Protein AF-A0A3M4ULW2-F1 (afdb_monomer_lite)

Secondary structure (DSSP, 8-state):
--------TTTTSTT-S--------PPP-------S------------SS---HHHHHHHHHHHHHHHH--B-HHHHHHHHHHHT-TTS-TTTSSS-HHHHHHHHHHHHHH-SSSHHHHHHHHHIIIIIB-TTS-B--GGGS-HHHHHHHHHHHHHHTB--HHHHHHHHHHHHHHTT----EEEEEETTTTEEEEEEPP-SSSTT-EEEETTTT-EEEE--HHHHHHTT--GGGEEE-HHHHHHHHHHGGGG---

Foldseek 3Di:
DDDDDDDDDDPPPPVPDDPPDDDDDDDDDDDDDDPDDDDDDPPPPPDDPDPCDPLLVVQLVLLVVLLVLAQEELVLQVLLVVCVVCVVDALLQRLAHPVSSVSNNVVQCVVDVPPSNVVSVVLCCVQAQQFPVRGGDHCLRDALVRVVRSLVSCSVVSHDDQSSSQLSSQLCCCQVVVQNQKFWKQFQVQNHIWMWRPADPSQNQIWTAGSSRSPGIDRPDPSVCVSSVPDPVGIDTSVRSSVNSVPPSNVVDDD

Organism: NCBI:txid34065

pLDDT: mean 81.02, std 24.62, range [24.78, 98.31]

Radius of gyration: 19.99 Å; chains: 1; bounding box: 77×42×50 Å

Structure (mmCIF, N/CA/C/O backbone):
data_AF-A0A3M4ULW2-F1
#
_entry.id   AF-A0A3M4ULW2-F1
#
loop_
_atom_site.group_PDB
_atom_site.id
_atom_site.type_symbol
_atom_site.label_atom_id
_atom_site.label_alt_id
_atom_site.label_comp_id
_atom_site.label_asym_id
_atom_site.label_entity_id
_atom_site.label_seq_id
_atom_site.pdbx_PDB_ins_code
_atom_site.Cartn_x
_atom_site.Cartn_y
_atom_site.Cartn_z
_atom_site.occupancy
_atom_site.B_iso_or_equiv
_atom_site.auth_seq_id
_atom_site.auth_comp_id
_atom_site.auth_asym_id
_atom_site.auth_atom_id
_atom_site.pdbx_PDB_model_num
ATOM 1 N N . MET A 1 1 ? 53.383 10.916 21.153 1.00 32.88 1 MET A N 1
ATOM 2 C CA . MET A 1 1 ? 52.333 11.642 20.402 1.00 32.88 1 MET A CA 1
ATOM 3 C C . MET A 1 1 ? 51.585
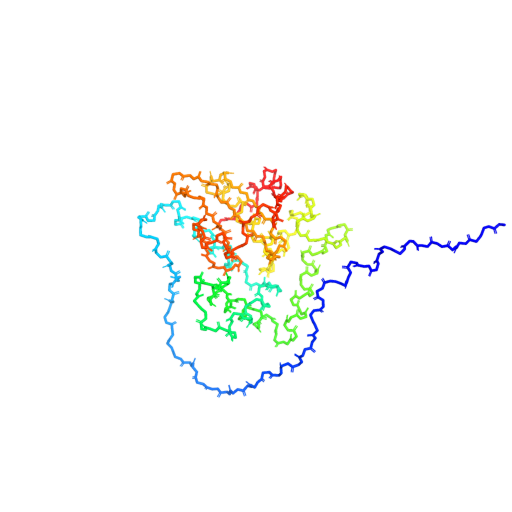 10.625 19.548 1.00 32.88 1 MET A C 1
ATOM 5 O O . MET A 1 1 ? 52.213 9.686 19.082 1.00 32.88 1 MET A O 1
ATOM 9 N N . CYS A 1 2 ? 50.257 10.723 19.514 1.00 27.41 2 CYS A N 1
ATOM 10 C CA . CYS A 1 2 ? 49.314 9.603 19.419 1.00 27.41 2 CYS A CA 1
ATOM 11 C C . CYS A 1 2 ? 49.282 8.797 18.106 1.00 27.41 2 CYS A C 1
ATOM 13 O O . CYS A 1 2 ? 49.289 9.353 17.013 1.00 27.41 2 CYS A O 1
ATOM 15 N N . ASN A 1 3 ? 49.126 7.478 18.288 1.00 24.78 3 ASN A N 1
ATOM 16 C CA . ASN A 1 3 ? 48.647 6.475 17.332 1.00 24.78 3 ASN A CA 1
ATOM 17 C C . ASN A 1 3 ? 47.124 6.600 17.130 1.00 24.78 3 ASN A C 1
ATOM 19 O O . ASN A 1 3 ? 46.396 6.732 18.112 1.00 24.78 3 ASN A O 1
ATOM 23 N N . CYS A 1 4 ? 46.638 6.437 15.895 1.00 28.92 4 CYS A N 1
ATOM 24 C CA . CYS A 1 4 ? 45.210 6.280 15.588 1.00 28.92 4 CYS A CA 1
ATOM 25 C C . CYS A 1 4 ? 44.935 4.890 15.000 1.00 28.92 4 CYS A C 1
ATOM 27 O O . CYS A 1 4 ? 44.883 4.694 13.789 1.00 28.92 4 CYS A O 1
ATOM 29 N N . SER A 1 5 ? 44.739 3.928 15.896 1.00 29.03 5 SER A N 1
ATOM 30 C CA . SER A 1 5 ? 44.187 2.599 15.636 1.00 29.03 5 SER A CA 1
ATOM 31 C C . SER A 1 5 ? 42.868 2.468 16.403 1.00 29.03 5 SER A C 1
ATOM 33 O O . SER A 1 5 ? 42.888 2.484 17.631 1.00 29.03 5 SER A O 1
ATOM 35 N N . GLY A 1 6 ? 41.737 2.330 15.699 1.00 26.95 6 GLY A N 1
ATOM 36 C CA . GLY A 1 6 ? 40.451 1.970 16.315 1.00 26.95 6 GLY A CA 1
ATOM 37 C C . GLY A 1 6 ? 39.221 2.650 15.706 1.00 26.95 6 GLY A C 1
ATOM 38 O O . GLY A 1 6 ? 38.691 3.591 16.283 1.00 26.95 6 GLY A O 1
ATOM 39 N N . MET A 1 7 ? 38.718 2.143 14.575 1.00 29.23 7 MET A N 1
ATOM 40 C CA . MET A 1 7 ? 37.321 2.365 14.167 1.00 29.23 7 MET A CA 1
ATOM 41 C C . MET A 1 7 ? 36.487 1.130 14.547 1.00 29.23 7 MET A C 1
ATOM 43 O O . MET A 1 7 ? 36.910 0.009 14.246 1.00 29.23 7 MET A O 1
ATOM 47 N N . PRO A 1 8 ? 35.317 1.288 15.192 1.00 28.06 8 PRO A N 1
ATOM 48 C CA . PRO A 1 8 ? 34.537 0.160 15.675 1.00 28.06 8 PRO A CA 1
ATOM 49 C C . PRO A 1 8 ? 33.850 -0.604 14.536 1.00 28.06 8 PRO A C 1
ATOM 51 O O . PRO A 1 8 ? 33.153 -0.064 13.674 1.00 28.06 8 PRO A O 1
ATOM 54 N N . ILE A 1 9 ? 34.041 -1.918 14.595 1.00 33.31 9 ILE A N 1
ATOM 55 C CA . ILE A 1 9 ? 33.463 -2.963 13.755 1.00 33.31 9 ILE A CA 1
ATOM 56 C C . ILE A 1 9 ? 31.963 -3.077 14.083 1.00 33.31 9 ILE A C 1
ATOM 58 O O . ILE A 1 9 ? 31.540 -3.983 14.786 1.00 33.31 9 ILE A O 1
ATOM 62 N N . CYS A 1 10 ? 31.141 -2.142 13.605 1.00 29.70 10 CYS A N 1
ATOM 63 C CA . CYS A 1 10 ? 29.674 -2.282 13.644 1.00 29.70 10 CYS A CA 1
ATOM 64 C C . CYS A 1 10 ? 28.959 -1.790 12.374 1.00 29.70 10 CYS A C 1
ATOM 66 O O . CYS A 1 10 ? 27.796 -2.111 12.163 1.00 29.70 10 CYS A O 1
ATOM 68 N N . ALA A 1 11 ? 29.659 -1.121 11.452 1.00 29.95 11 ALA A N 1
ATOM 69 C CA . ALA A 1 11 ? 29.071 -0.613 10.206 1.00 29.95 11 ALA A CA 1
ATOM 70 C C . ALA A 1 11 ? 29.105 -1.603 9.017 1.00 29.95 11 ALA A C 1
ATOM 72 O O . ALA A 1 11 ? 28.637 -1.276 7.932 1.00 29.95 11 ALA A O 1
ATOM 73 N N . LYS A 1 12 ? 29.637 -2.824 9.192 1.00 27.81 12 LYS A N 1
ATOM 74 C CA . LYS A 1 12 ? 29.725 -3.845 8.122 1.00 27.81 12 LYS A CA 1
ATOM 75 C C . LYS A 1 12 ? 28.711 -4.993 8.229 1.00 27.81 12 LYS A C 1
ATOM 77 O O . LYS A 1 12 ? 28.666 -5.829 7.335 1.00 27.81 12 LYS A O 1
ATOM 82 N N . LYS A 1 13 ? 27.878 -5.047 9.279 1.00 26.94 13 LYS A N 1
ATOM 83 C CA . LYS A 1 13 ? 26.940 -6.170 9.511 1.00 26.94 13 LYS A CA 1
ATOM 84 C C . LYS A 1 13 ? 25.486 -5.924 9.087 1.00 26.94 13 LYS A C 1
ATOM 86 O O . LYS A 1 13 ? 24.716 -6.875 9.068 1.00 26.94 13 LYS A O 1
ATOM 91 N N . ALA A 1 14 ? 25.114 -4.710 8.676 1.00 29.75 14 ALA A N 1
ATOM 92 C CA . ALA A 1 14 ? 23.746 -4.409 8.230 1.00 29.75 14 ALA A CA 1
ATOM 93 C C . ALA A 1 14 ? 23.479 -4.695 6.733 1.00 29.75 14 ALA A C 1
ATOM 95 O O . ALA A 1 14 ? 22.339 -4.616 6.296 1.00 29.75 14 ALA A O 1
ATOM 96 N N . MET A 1 15 ? 24.496 -5.072 5.946 1.00 31.39 15 MET A N 1
ATOM 97 C CA . MET A 1 15 ? 24.348 -5.395 4.512 1.00 31.39 15 MET A CA 1
ATOM 98 C C . MET A 1 15 ? 24.414 -6.899 4.191 1.00 31.39 15 MET A C 1
ATOM 100 O O . MET A 1 15 ? 24.548 -7.281 3.033 1.00 31.39 15 MET A O 1
ATOM 104 N N . ALA A 1 16 ? 24.316 -7.770 5.199 1.00 28.94 16 ALA A N 1
ATOM 105 C CA . ALA A 1 16 ? 24.437 -9.220 5.030 1.00 28.94 16 ALA A CA 1
ATOM 106 C C . ALA A 1 16 ? 23.309 -9.989 5.737 1.00 28.94 16 ALA A C 1
ATOM 108 O O . ALA A 1 16 ? 23.557 -10.915 6.503 1.00 28.94 16 ALA A O 1
ATOM 109 N N . SER A 1 17 ? 22.056 -9.613 5.483 1.00 32.91 17 SER A N 1
ATOM 110 C CA . SER A 1 17 ? 20.920 -10.497 5.755 1.00 32.91 17 SER A CA 1
ATOM 111 C C . SER A 1 17 ? 19.847 -10.297 4.690 1.00 32.91 17 SER A C 1
ATOM 113 O O . SER A 1 17 ? 19.094 -9.328 4.730 1.00 32.91 17 SER A O 1
ATOM 115 N N . SER A 1 18 ? 19.854 -11.225 3.724 1.00 32.72 18 SER A N 1
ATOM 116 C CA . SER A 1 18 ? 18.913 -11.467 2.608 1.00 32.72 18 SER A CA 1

========================

Using the data above, reproduce exactly the lines between those holding "ATOM 75 C C" and "ATOM 82 N N", inclusive, and no others.

ATOM 75 C C . LYS A 1 12 ? 28.711 -4.993 8.229 1.00 27.81 12 LYS A C 1
ATOM 77 O O . LYS A 1 12 ? 28.666 -5.829 7.335 1.00 27.81 12 LYS A O 1
ATOM 82 N N . LYS A 1 13 ? 27.878 -5.047 9.279 1.00 26.94 13 LYS A N 1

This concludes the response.